Thomas de Waal: Azerbaijan cannot have good relationship with Washington if it declare war on State Department
There are currently few prospects of a thaw between Azerbaijan and the U.S., reads the article of Senior Associate Russia and Eurasia Program Thomas de Waal, that was published on the site of Carnegie Moscow Center.
According to the article in the last year, Azerbaijan has embarked on a crackdown targeted specifically against Western-leaning human rights, civil society activists and opposition politicians. The victims have included two opposition leaders, Ilgar Mammadov and Tofiq Yaqublu, jailed in March; Anar Mammadli, head of a respected election monitoring organization, recently imprisoned for five and a half years; prominent Russian-language journalist Rauf Mirkadirov, arrested in April; and, well-known experts Arif and Leyla Yunus, who have been stopped from leaving the country and are under investigation. This is not to mention many other lesser-known individuals who are in jail as well as USAID and other Western-funded organizations, such as the National Democratic Institute and Radio Liberty, that are under constant pressure, de Waal notes.
According to him critical statements have rained down from the United States and the European Union, Azerbaijan is the subject of hearings in the Helsinki Commission in Congress on June 11. But when Western officials have sounded the alarm they have been accused of “interfering in the internal affairs of Azerbaijan.”

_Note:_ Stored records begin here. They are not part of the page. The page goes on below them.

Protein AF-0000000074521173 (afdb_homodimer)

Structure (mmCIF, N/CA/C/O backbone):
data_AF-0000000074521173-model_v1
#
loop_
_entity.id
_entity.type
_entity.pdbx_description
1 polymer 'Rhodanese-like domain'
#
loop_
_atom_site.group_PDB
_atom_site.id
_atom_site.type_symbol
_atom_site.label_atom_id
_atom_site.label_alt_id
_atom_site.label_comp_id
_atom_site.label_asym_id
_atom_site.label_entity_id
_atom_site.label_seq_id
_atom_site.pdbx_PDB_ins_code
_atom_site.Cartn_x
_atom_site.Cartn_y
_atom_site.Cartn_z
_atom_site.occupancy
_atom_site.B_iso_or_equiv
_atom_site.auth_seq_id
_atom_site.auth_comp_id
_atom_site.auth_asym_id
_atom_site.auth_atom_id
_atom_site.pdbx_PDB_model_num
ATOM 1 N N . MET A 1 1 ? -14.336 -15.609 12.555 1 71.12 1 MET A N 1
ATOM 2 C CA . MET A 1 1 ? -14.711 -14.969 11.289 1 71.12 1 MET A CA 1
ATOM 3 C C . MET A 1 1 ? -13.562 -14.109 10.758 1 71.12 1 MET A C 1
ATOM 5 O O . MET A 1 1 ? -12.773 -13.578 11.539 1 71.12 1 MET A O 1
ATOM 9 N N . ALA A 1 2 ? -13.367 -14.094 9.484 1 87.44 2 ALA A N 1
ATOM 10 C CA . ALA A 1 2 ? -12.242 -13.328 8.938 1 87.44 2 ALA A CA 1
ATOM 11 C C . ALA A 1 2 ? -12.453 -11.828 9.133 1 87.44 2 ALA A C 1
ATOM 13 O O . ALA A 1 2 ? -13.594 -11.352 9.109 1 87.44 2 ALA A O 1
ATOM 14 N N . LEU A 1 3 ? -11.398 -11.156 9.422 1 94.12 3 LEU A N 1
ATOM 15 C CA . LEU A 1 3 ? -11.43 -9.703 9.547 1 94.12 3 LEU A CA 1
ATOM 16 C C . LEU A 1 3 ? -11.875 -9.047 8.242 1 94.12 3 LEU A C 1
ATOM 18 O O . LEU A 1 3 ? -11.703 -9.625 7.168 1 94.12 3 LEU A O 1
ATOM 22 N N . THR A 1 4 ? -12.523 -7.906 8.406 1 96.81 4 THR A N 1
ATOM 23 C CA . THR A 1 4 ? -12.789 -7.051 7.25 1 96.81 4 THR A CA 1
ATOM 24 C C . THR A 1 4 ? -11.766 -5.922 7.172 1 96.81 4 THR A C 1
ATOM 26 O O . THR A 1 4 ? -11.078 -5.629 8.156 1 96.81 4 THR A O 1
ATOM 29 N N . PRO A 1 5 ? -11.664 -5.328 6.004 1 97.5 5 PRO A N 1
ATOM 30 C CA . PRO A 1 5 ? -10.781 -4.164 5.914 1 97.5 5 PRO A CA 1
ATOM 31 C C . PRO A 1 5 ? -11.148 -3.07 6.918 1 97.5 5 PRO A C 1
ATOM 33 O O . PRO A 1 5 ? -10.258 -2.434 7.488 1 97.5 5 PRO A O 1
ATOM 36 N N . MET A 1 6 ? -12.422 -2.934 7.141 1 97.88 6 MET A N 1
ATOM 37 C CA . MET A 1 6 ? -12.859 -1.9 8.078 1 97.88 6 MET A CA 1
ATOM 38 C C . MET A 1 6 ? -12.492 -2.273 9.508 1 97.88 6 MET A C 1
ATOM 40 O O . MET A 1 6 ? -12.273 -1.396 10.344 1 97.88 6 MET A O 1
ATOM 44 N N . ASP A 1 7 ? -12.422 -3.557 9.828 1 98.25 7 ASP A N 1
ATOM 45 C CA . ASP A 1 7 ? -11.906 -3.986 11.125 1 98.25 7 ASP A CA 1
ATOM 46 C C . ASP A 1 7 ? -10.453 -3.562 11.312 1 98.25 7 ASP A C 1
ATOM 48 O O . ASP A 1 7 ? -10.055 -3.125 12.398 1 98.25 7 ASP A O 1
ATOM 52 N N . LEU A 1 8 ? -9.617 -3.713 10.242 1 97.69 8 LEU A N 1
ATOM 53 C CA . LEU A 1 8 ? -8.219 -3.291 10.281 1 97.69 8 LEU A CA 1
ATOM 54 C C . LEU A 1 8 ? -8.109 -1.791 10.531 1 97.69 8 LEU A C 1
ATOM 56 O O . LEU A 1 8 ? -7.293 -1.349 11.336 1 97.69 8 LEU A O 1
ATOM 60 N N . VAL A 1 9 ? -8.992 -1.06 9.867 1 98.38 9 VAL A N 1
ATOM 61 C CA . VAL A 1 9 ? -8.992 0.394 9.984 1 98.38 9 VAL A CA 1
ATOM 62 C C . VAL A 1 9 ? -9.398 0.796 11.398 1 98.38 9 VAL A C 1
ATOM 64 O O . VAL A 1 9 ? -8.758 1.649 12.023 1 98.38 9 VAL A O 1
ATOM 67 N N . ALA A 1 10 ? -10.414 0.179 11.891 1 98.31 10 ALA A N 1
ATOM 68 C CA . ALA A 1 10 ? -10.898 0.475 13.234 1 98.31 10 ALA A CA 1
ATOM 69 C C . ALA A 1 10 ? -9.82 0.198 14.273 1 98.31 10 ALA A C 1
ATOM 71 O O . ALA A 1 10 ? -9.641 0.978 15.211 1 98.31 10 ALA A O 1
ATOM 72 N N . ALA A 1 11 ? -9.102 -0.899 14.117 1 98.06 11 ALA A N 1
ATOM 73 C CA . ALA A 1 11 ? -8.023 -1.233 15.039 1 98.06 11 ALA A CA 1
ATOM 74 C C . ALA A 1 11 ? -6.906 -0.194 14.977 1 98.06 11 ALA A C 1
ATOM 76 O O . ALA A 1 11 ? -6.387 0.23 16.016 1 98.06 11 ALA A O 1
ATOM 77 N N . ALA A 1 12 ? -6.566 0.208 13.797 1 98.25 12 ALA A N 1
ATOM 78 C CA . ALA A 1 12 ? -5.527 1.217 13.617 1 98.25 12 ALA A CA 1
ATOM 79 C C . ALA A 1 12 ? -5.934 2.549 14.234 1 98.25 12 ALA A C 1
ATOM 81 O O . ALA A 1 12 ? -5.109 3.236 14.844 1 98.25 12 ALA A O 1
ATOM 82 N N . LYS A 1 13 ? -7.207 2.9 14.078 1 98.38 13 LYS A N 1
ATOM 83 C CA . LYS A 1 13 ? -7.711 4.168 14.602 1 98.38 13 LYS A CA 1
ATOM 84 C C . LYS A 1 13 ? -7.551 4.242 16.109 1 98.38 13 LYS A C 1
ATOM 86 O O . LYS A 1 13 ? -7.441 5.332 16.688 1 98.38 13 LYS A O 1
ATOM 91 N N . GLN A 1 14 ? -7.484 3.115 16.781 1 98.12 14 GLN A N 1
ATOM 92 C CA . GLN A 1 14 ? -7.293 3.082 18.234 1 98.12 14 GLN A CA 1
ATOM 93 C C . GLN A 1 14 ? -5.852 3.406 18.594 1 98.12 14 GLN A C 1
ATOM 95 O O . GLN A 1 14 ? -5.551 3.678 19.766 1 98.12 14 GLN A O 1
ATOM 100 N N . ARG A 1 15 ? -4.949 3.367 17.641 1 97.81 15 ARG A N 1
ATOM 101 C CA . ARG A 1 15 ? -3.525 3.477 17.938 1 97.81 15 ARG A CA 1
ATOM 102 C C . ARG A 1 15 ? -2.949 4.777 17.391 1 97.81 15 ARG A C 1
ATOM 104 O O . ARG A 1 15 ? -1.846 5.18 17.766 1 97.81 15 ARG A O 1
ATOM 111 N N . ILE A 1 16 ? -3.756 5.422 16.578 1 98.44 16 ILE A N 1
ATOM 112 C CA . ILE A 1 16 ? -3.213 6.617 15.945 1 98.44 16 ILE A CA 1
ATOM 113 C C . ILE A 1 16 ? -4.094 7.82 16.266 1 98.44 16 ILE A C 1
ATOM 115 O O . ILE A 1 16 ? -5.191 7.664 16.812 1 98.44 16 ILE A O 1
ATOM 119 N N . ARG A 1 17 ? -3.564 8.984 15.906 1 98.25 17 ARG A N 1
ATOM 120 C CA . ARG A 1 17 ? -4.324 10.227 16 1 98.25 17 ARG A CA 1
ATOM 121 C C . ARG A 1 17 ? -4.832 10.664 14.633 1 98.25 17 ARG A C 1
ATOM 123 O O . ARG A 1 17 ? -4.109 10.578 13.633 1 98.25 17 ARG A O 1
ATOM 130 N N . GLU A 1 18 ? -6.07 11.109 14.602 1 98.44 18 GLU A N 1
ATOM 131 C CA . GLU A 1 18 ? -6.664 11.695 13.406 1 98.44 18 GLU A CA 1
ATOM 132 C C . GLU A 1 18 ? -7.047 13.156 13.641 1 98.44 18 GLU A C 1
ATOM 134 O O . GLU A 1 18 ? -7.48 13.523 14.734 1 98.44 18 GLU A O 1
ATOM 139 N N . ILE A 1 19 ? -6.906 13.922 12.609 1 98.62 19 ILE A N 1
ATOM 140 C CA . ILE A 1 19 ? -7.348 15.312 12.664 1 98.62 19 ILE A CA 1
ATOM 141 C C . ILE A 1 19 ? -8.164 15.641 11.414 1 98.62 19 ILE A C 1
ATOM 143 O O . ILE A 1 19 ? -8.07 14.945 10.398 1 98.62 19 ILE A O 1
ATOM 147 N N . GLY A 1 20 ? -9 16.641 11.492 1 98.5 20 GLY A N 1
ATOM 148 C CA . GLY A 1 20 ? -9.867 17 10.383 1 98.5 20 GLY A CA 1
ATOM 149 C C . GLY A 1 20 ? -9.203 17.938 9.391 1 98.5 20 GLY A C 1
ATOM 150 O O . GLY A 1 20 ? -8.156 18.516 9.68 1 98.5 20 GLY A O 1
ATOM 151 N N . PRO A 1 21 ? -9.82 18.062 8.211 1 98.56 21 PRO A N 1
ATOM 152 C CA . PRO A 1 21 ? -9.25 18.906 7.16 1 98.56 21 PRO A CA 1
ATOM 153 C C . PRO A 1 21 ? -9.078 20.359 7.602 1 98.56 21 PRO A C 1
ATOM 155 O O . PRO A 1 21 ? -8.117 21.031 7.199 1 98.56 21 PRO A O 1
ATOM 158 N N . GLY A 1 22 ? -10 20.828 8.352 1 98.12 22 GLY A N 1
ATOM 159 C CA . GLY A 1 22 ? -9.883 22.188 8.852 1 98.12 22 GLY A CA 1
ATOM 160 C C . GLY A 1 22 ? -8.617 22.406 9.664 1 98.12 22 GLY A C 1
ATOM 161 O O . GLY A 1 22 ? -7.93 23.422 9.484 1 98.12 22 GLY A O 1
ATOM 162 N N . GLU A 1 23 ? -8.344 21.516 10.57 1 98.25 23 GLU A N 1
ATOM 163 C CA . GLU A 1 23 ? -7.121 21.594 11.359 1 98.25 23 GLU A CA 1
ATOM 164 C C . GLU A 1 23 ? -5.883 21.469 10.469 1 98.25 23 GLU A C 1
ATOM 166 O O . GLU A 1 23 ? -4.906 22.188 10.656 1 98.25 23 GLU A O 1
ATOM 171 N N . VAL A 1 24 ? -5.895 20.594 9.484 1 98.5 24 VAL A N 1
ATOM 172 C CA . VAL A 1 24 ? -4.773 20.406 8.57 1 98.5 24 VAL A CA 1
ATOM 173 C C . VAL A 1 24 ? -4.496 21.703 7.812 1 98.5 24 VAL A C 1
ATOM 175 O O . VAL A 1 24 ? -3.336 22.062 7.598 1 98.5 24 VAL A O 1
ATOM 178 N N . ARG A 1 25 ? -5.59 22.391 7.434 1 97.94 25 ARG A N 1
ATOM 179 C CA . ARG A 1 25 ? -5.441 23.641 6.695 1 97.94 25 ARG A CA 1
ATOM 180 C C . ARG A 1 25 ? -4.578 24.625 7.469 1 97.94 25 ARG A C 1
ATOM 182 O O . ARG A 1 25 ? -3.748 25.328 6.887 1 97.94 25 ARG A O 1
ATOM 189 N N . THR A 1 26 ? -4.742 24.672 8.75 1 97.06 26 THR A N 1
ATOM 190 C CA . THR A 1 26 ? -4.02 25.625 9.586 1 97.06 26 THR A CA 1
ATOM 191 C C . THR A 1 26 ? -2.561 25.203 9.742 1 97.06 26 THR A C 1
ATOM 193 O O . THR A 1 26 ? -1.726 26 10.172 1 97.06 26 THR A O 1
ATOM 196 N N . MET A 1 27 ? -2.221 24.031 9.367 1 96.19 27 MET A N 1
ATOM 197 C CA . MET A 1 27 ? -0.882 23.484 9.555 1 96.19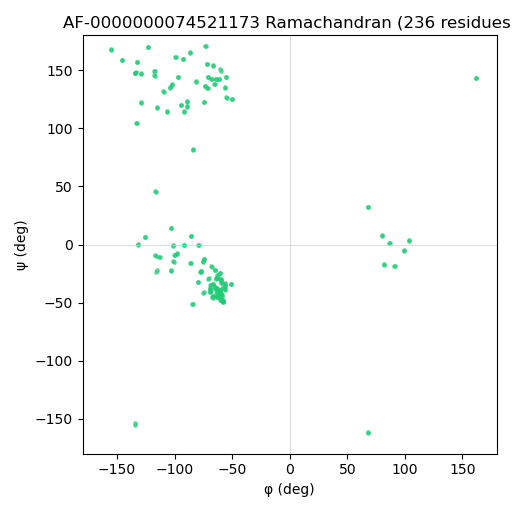 27 MET A CA 1
ATOM 198 C C . MET A 1 27 ? -0.072 23.578 8.266 1 96.19 27 MET A C 1
ATOM 200 O O . MET A 1 27 ? 1.122 23.281 8.25 1 96.19 27 MET A O 1
ATOM 204 N N . LEU A 1 28 ? -0.728 23.938 7.168 1 95.19 28 LEU A N 1
ATOM 205 C CA . LEU A 1 28 ? -0.04 24.016 5.883 1 95.19 28 LEU A CA 1
ATOM 206 C C . LEU A 1 28 ? 1.162 24.953 5.969 1 95.19 28 LEU A C 1
ATOM 208 O O . LEU A 1 28 ? 1.07 26.031 6.543 1 95.19 28 LEU A O 1
ATOM 212 N N . GLY A 1 29 ? 2.248 24.531 5.434 1 92.56 29 GLY A N 1
ATOM 213 C CA . GLY A 1 29 ? 3.445 25.359 5.438 1 92.56 29 GLY A CA 1
ATOM 214 C C . GLY A 1 29 ? 4.332 25.109 6.641 1 92.56 29 GLY A C 1
ATOM 215 O O . GLY A 1 29 ? 5.523 25.422 6.613 1 92.56 29 GLY A O 1
ATOM 216 N N . ASP A 1 30 ? 3.877 24.516 7.73 1 94 30 ASP A N 1
ATOM 217 C CA . ASP A 1 30 ? 4.629 24.312 8.961 1 94 30 ASP A CA 1
ATOM 218 C C . ASP A 1 30 ? 4.82 22.828 9.258 1 94 30 ASP A C 1
ATOM 220 O O . ASP A 1 30 ? 5.488 22.469 10.227 1 94 30 ASP A O 1
ATOM 224 N N . THR A 1 31 ? 4.141 22.062 8.484 1 96.69 31 THR A N 1
ATOM 225 C CA . THR A 1 31 ? 4.172 20.609 8.688 1 96.69 31 THR A CA 1
ATOM 226 C C . THR A 1 31 ? 4.359 19.875 7.367 1 96.69 31 THR A C 1
ATOM 228 O O . THR A 1 31 ? 3.951 20.375 6.312 1 96.69 31 THR A O 1
ATOM 231 N N . LEU A 1 32 ? 5.004 18.781 7.414 1 98.25 32 LEU A N 1
ATOM 232 C CA . LEU A 1 32 ? 5.125 17.938 6.227 1 98.25 32 LEU A CA 1
ATOM 233 C C . LEU A 1 32 ? 3.809 17.234 5.922 1 98.25 32 LEU A C 1
ATOM 235 O O . LEU A 1 32 ? 3.117 16.781 6.836 1 98.25 32 LEU A O 1
ATOM 239 N N . ILE A 1 33 ? 3.424 17.203 4.668 1 98.81 33 ILE A N 1
ATOM 240 C CA . ILE A 1 33 ? 2.186 16.578 4.215 1 98.81 33 ILE A CA 1
ATOM 241 C C . ILE A 1 33 ? 2.508 15.398 3.303 1 98.81 33 ILE A C 1
ATOM 243 O O . ILE A 1 33 ? 3.145 15.57 2.262 1 98.81 33 ILE A O 1
ATOM 247 N N . LEU A 1 34 ? 2.105 14.266 3.725 1 98.88 34 LEU A N 1
ATOM 248 C CA . LEU A 1 34 ? 2.344 13.023 2.992 1 98.88 34 LEU A CA 1
ATOM 249 C C . LEU A 1 34 ? 1.062 12.523 2.338 1 98.88 34 LEU A C 1
ATOM 251 O O . LEU A 1 34 ? 0.093 12.195 3.027 1 98.88 34 LEU A O 1
ATOM 255 N N . ASP A 1 35 ? 1.024 12.508 1.033 1 98.94 35 ASP A N 1
ATOM 256 C CA . ASP A 1 35 ? -0.046 11.922 0.228 1 98.94 35 ASP A CA 1
ATOM 257 C C . ASP A 1 35 ? 0.254 10.461 -0.113 1 98.94 35 ASP A C 1
ATOM 259 O O . ASP A 1 35 ? 1.146 10.18 -0.916 1 98.94 35 ASP A O 1
ATOM 263 N N . VAL A 1 36 ? -0.579 9.523 0.427 1 98.94 36 VAL A N 1
ATOM 264 C CA . VAL A 1 36 ? -0.253 8.117 0.245 1 98.94 36 VAL A CA 1
ATOM 265 C C . VAL A 1 36 ? -1.145 7.516 -0.838 1 98.94 36 VAL A C 1
ATOM 267 O O . VAL A 1 36 ? -1.285 6.293 -0.928 1 98.94 36 VAL A O 1
ATOM 270 N N . ARG A 1 37 ? -1.863 8.32 -1.667 1 98.69 37 ARG A N 1
ATOM 271 C CA . ARG A 1 37 ? -2.662 7.855 -2.797 1 98.69 37 ARG A CA 1
ATOM 272 C C . ARG A 1 37 ? -1.771 7.414 -3.953 1 98.69 37 ARG A C 1
ATOM 274 O O . ARG A 1 37 ? -0.547 7.531 -3.879 1 98.69 37 ARG A O 1
ATOM 281 N N . GLU A 1 38 ? -2.369 6.812 -4.918 1 98.06 38 GLU A N 1
ATOM 282 C CA . GLU A 1 38 ? -1.633 6.445 -6.121 1 98.06 38 GLU A CA 1
ATOM 283 C C . GLU A 1 38 ? -1.175 7.68 -6.891 1 98.06 38 GLU A C 1
ATOM 285 O O . GLU A 1 38 ? -1.8 8.742 -6.801 1 98.06 38 GLU A O 1
ATOM 290 N N . PRO A 1 39 ? -0.095 7.551 -7.668 1 98.06 39 PRO A N 1
ATOM 291 C CA . PRO A 1 39 ? 0.488 8.703 -8.367 1 98.06 39 PRO A CA 1
ATOM 292 C C . PRO A 1 39 ? -0.518 9.414 -9.266 1 98.06 39 PRO A C 1
ATOM 294 O O . PRO A 1 39 ? -0.506 10.648 -9.352 1 98.06 39 PRO A O 1
ATOM 297 N N . GLU A 1 40 ? -1.41 8.703 -9.836 1 97.31 40 GLU A N 1
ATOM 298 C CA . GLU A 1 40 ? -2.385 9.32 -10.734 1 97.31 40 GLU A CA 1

The author notes that this has made for an ongoing clash between U.S. Ambassador to Baku, Richard Morningstar and the Azerbaijani government. The hawkish presidential official Ali Hasanov condemned the ambassador’s interview to Radio Liberty as an attempt to foment a “Maidan” in Azerbaijan.
“The attacks, some of them quite personal in tone, have been made even though Morningstar is the man the Azerbaijanis specifically requested to be ambassador, having been the United States’ envoy on Caspian Sea oil and gas issues and one of the architects of the Baku-Tbilisi-Ceyhan pipeline project, which is the cornerstone of the country’s independence,” the expert writes.
According to him the Azerbaijani elite has many factions. There is a Western-leaning group, in the Foreign Ministry and some other ministries, which has clearly been losing the argument in recent months. But it is not as though Baku has made a strong pivot to Moscow either. It may be that the Azerbaijanis feel they can compartmentalize the relationship. Yet, it should be obvious that you cannot have a good relationship with Washington if you declare war on the main interlocutor, the State Department.
The Armenian lobby still makes Baku’s life difficult. Section 907 of the Freedom Support Act, passed by the U.S. Congress in October 1992 during the Karabakh conflict, barring many types of U.S government aid to Azerbaijan was never repealed, even though the Azerbaijanis were defeated in the conflict. Yet, of course, the latest actions only strengthen the anti-Azerbaijani message of the Armenian lobby.
There are currently few prospects of a thaw. Ambassador Morningstar leaves in the summer after a scheduled two-year posting and there may well be another long hiatus before his replacement is appointed. The relationship is likely to become even more transactional and piecemeal, the journalist writes.
According to de Waal the simplest explanation for the recent crackdown may be that, after more than a decade in ruling power in Azerbaijan are paranoid and isolated as their actions suggest.
“In that case the challenge for those in the U.S. administration who want to maintain influence in Azerbaijan is to find messengers who can get through some thick palace walls,” he concludes.